Problem to solve: With the pictures omitted, write out the entries that follow exactly as they stand.

Recorded information:
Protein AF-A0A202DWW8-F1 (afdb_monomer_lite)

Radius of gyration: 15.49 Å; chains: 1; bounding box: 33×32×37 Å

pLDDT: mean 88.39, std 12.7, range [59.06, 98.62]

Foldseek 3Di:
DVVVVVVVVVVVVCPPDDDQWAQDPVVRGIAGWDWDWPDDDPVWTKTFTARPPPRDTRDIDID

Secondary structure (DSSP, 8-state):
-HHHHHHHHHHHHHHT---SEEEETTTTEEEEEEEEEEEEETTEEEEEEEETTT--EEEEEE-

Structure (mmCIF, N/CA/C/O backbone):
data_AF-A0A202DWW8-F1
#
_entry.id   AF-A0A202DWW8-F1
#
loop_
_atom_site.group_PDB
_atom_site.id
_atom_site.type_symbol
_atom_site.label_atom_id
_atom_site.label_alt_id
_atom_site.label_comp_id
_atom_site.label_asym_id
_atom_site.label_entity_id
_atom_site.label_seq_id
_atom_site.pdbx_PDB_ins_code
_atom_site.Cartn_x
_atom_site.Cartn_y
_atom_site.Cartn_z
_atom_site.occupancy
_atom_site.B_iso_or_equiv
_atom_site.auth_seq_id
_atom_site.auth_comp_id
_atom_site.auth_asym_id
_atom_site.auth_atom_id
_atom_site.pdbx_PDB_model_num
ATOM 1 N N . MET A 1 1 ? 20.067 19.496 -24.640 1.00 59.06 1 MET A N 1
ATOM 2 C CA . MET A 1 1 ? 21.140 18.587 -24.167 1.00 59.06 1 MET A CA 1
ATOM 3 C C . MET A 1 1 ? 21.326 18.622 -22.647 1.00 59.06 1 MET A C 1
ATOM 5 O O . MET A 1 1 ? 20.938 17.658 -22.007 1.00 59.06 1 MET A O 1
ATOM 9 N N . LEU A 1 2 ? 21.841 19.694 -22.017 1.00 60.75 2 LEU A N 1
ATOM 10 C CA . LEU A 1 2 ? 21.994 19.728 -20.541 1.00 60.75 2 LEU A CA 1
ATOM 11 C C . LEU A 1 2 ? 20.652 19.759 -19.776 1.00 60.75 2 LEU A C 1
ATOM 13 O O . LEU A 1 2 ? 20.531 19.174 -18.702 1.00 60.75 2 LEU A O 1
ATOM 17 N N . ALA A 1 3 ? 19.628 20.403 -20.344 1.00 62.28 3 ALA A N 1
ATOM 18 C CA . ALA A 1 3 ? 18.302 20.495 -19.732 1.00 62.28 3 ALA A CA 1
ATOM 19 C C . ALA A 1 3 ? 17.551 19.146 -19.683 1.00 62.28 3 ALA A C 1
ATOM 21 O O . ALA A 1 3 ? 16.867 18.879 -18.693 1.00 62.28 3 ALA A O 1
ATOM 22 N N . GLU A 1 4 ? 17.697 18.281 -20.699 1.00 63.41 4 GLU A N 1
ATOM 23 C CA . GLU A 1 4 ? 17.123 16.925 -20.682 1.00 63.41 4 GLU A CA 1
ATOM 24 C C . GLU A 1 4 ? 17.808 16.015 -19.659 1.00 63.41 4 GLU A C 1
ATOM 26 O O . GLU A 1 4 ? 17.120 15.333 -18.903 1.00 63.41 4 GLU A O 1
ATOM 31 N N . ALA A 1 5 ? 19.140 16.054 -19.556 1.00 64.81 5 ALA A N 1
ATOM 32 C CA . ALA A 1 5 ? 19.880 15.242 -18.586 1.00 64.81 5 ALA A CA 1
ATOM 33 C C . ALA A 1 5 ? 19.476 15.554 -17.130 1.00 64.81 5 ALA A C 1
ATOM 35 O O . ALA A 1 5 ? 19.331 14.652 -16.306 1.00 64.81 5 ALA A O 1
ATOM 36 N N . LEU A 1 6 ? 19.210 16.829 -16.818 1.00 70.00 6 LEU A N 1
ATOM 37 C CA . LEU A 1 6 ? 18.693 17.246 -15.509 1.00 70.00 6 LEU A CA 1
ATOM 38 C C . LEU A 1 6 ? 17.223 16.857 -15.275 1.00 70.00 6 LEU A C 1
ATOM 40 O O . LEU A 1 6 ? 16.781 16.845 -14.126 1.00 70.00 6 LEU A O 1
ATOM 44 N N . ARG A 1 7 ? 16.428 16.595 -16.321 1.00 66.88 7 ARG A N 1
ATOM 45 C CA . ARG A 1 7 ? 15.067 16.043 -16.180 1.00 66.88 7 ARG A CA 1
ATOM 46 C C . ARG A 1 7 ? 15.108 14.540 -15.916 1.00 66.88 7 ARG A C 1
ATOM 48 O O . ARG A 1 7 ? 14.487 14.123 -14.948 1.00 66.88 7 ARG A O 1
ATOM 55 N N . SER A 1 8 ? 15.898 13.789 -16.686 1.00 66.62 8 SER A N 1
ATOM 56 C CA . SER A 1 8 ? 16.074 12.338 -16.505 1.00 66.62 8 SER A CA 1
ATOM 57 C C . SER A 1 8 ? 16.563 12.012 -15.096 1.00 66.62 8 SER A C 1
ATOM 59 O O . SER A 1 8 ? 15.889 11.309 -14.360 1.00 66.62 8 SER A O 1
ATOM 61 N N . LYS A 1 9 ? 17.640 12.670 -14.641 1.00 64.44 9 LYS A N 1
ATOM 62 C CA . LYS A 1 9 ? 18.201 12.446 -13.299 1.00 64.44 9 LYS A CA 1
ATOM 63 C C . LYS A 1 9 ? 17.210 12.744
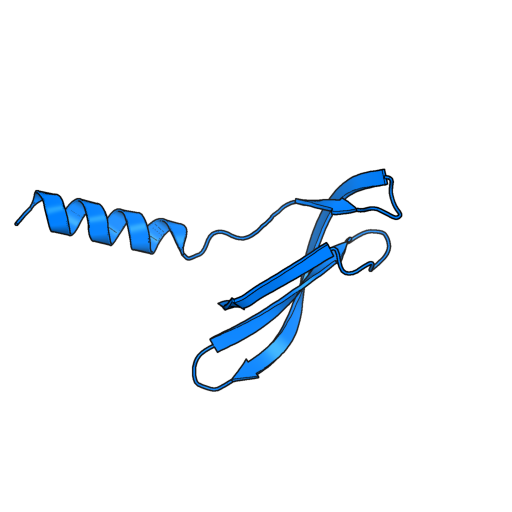 -12.162 1.00 64.44 9 LYS A C 1
ATOM 65 O O . LYS A 1 9 ? 17.302 12.160 -11.086 1.00 64.44 9 LYS A O 1
ATOM 70 N N . ARG A 1 10 ? 16.277 13.682 -12.379 1.00 66.50 10 ARG A N 1
ATOM 71 C CA . ARG A 1 10 ? 15.203 13.977 -11.419 1.00 66.50 10 ARG A CA 1
ATOM 72 C C . ARG A 1 10 ? 14.110 12.917 -11.445 1.00 66.50 10 ARG A C 1
ATOM 74 O O . ARG A 1 10 ? 13.607 12.610 -10.379 1.00 66.50 10 ARG A O 1
ATOM 81 N N . GLN A 1 11 ? 13.754 12.380 -12.610 1.00 67.44 11 GLN A N 1
ATOM 82 C CA . GLN A 1 11 ? 12.756 11.313 -12.721 1.00 67.44 11 GLN A CA 1
ATOM 8
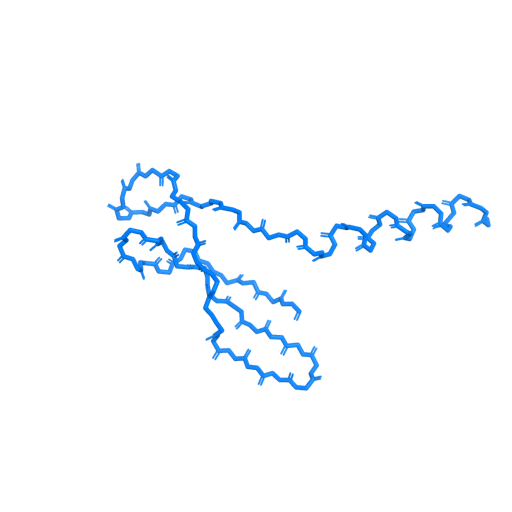3 C C . GLN A 1 11 ? 13.233 10.038 -12.024 1.00 67.44 11 GLN A C 1
ATOM 85 O O . GLN A 1 11 ? 12.510 9.552 -11.162 1.00 67.44 11 GLN A O 1
ATOM 90 N N . ASP A 1 12 ? 14.480 9.623 -12.263 1.00 70.81 12 ASP A N 1
ATOM 91 C CA . ASP A 1 12 ? 15.087 8.455 -11.604 1.00 70.81 12 ASP A CA 1
ATOM 92 C C . ASP A 1 12 ? 15.080 8.596 -10.068 1.00 70.81 12 ASP A C 1
ATOM 94 O O . ASP A 1 12 ? 14.873 7.638 -9.335 1.00 70.81 12 ASP A O 1
ATOM 98 N N . SER A 1 13 ? 15.238 9.825 -9.554 1.00 73.69 13 SER A N 1
ATOM 99 C CA . SER A 1 13 ? 15.250 10.086 -8.104 1.00 73.69 13 SER A CA 1
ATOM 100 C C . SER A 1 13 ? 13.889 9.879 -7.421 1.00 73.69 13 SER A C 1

Solution to this task:
Protein AF-A0A202DWW8-F1 (afdb_monomer_lite)

Radius of gyration: 15.49 Å; chains: 1; bounding box: 33×32×37 Å

pLDDT: mean 88.39, std 12.7, range [59.06, 98.62]

Foldseek 3Di:
DVVVVVVVVVVVVCPPDDDQWAQDPVVRGIAGWDWDWPDDDPVWTKTFTARPPPRDTRDIDID

Secondary structure (DSSP, 8-state):
-HHHHHHHHHHHHHHT---SEEEETTTTEEEEEEEEEEEEETTEEEEEEEETTT--EEEEEE-

Structure (mmCIF, N/CA/C/O backbone):
data_AF-A0A202DWW8-F1
#
_entry.id   AF-A0A202DWW8-F1
#
loop_
_atom_site.group_PDB
_atom_site.id
_atom_site.type_symbol
_atom_site.label_atom_id
_atom_site.label_alt_id
_atom_site.label_comp_id
_atom_site.label_asym_id
_atom_site.label_entity_id
_atom_site.label_seq_id
_atom_site.pdbx_PDB_ins_code
_atom_site.Cartn_x
_atom_site.Cartn_y
_atom_site.Cartn_z
_atom_site.occupancy
_atom_site.B_iso_or_equiv
_atom_site.auth_seq_id
_atom_site.auth_comp_id
_atom_site.auth_asym_id
_atom_site.auth_atom_id
_atom_site.pdbx_PDB_model_num
ATOM 1 N N . MET A 1 1 ? 20.067 19.496 -24.640 1.00 59.06 1 MET A N 1
ATOM 2 C CA . MET A 1 1 ? 21.140 18.587 -24.167 1.00 59.06 1 MET A CA 1
ATOM 3 C C . MET A 1 1 ? 21.326 18.622 -22.647 1.00 59.06 1 MET A C 1
ATOM 5 O O . MET A 1 1 ? 20.938 17.658 -22.007 1.00 59.06 1 MET A O 1
ATOM 9 N N . LEU A 1 2 ? 21.841 19.694 -22.017 1.00 60.75 2 LEU A N 1
ATOM 10 C CA . LEU A 1 2 ? 21.994 19.728 -20.541 1.00 60.75 2 LEU A CA 1
ATOM 11 C C . LEU A 1 2 ? 20.652 19.759 -19.776 1.00 60.75 2 LEU A C 1
ATOM 13 O O . LEU A 1 2 ? 20.531 19.174 -18.702 1.00 60.75 2 LEU A O 1
ATOM 17 N N . ALA A 1 3 ? 19.628 20.403 -20.344 1.00 62.28 3 ALA A N 1
ATOM 18 C CA . ALA A 1 3 ? 18.302 20.495 -19.732 1.00 62.28 3 ALA A CA 1
ATOM 19 C C . ALA A 1 3 ? 17.551 19.146 -19.683 1.00 62.28 3 ALA A C 1
ATOM 21 O O . ALA A 1 3 ? 16.867 18.879 -18.693 1.00 62.28 3 ALA A O 1
ATOM 22 N N . GLU A 1 4 ? 17.697 18.281 -20.699 1.00 63.41 4 GLU A N 1
ATOM 23 C CA . GLU A 1 4 ? 17.123 16.925 -20.682 1.00 63.41 4 GLU A CA 1
ATOM 24 C C . GLU A 1 4 ? 17.808 16.015 -19.659 1.00 63.41 4 GLU A C 1
ATOM 26 O O . GLU A 1 4 ? 17.120 15.333 -18.903 1.00 63.41 4 GLU A O 1
ATOM 31 N N . ALA A 1 5 ? 19.140 16.054 -19.556 1.00 64.81 5 ALA A N 1
ATOM 32 C CA . ALA A 1 5 ? 19.880 15.242 -18.586 1.00 64.81 5 ALA A CA 1
ATOM 33 C C . ALA A 1 5 ? 19.476 15.554 -17.130 1.00 64.81 5 ALA A C 1
ATOM 35 O O . ALA A 1 5 ? 19.331 14.652 -16.306 1.00 64.81 5 ALA A O 1
ATOM 36 N N . LEU A 1 6 ? 19.210 16.829 -16.818 1.00 70.00 6 LEU A N 1
ATOM 37 C CA . LEU A 1 6 ? 18.693 17.246 -15.509 1.00 70.00 6 LEU A CA 1
ATOM 38 C C . LEU A 1 6 ? 17.223 16.857 -15.275 1.00 70.00 6 LEU A C 1
ATOM 40 O O . LEU A 1 6 ? 16.781 16.845 -14.126 1.00 70.00 6 LEU A O 1
ATOM 44 N N . ARG A 1 7 ? 16.428 16.595 -16.321 1.00 66.88 7 ARG A N 1
ATOM 45 C CA . ARG A 1 7 ? 15.067 16.043 -16.180 1.00 66.88 7 ARG A CA 1
ATOM 46 C C . ARG A 1 7 ? 15.108 14.540 -15.916 1.00 66.88 7 ARG A C 1
ATOM 48 O O . ARG A 1 7 ? 14.487 14.123 -14.948 1.00 66.88 7 ARG A O 1
ATOM 55 N N . SER A 1 8 ? 15.898 13.789 -16.686 1.00 66.62 8 SER A N 1
ATOM 56 C CA . SER A 1 8 ? 16.074 12.338 -16.505 1.00 66.62 8 SER A CA 1
ATOM 57 C C . SER A 1 8 ? 16.563 12.012 -15.096 1.00 66.62 8 SER A C 1
ATOM 59 O O . SER A 1 8 ? 15.889 11.309 -14.360 1.00 66.62 8 SER A O 1
ATOM 61 N N . LYS A 1 9 ? 17.640 12.670 -14.641 1.00 64.44 9 LYS A N 1
ATOM 62 C CA . LYS A 1 9 ? 18.201 12.446 -13.299 1.00 64.44 9 LYS A CA 1
ATOM 63 C C . LYS A 1 9 ? 17.210 12.744
 -12.162 1.00 64.44 9 LYS A C 1
ATOM 65 O O . LYS A 1 9 ? 17.302 12.160 -11.086 1.00 64.44 9 LYS A O 1
ATOM 70 N N . ARG A 1 10 ? 16.277 13.682 -12.379 1.00 66.50 10 ARG A N 1
ATOM 71 C CA . ARG A 1 10 ? 15.203 13.977 -11.419 1.00 66.50 10 ARG A CA 1
ATOM 72 C C . ARG A 1 10 ? 14.110 12.917 -11.445 1.00 66.50 10 ARG A C 1
ATOM 74 O O . ARG A 1 10 ? 13.607 12.610 -10.379 1.00 66.50 10 ARG A O 1
ATOM 81 N N . GLN A 1 11 ? 13.754 12.380 -12.610 1.00 67.44 11 GLN A N 1
ATOM 82 C CA . GLN A 1 11 ? 12.756 11.313 -12.721 1.00 67.44 11 GLN A CA 1
ATOM 8
3 C C . GLN A 1 11 ? 13.233 10.038 -12.024 1.00 67.44 11 GLN A C 1
ATOM 85 O O . GLN A 1 11 ? 12.510 9.552 -11.162 1.00 67.44 11 GLN A O 1
ATOM 90 N N . ASP A 1 12 ? 14.480 9.623 -12.263 1.00 70.81 12 ASP A N 1
ATOM 91 C CA . ASP A 1 12 ? 15.087 8.455 -11.604 1.00 70.81 12 ASP A CA 1
ATOM 92 C C . ASP A 1 12 ? 15.080 8.596 -10.068 1.00 70.81 12 ASP A C 1
ATOM 94 O O . ASP A 1 12 ? 14.873 7.638 -9.335 1.00 70.81 12 ASP A O 1
ATOM 98 N N . SER A 1 13 ? 15.238 9.825 -9.554 1.00 73.69 13 SER A N 1
ATOM 99 C CA . SER A 1 13 ? 15.250 10.086 -8.104 1.00 73.69 13 SER A CA 1
ATOM 100 C C . SER A 1 13 ? 13.889 9.879 -7.421 1.00 73.69 13 SER A C 1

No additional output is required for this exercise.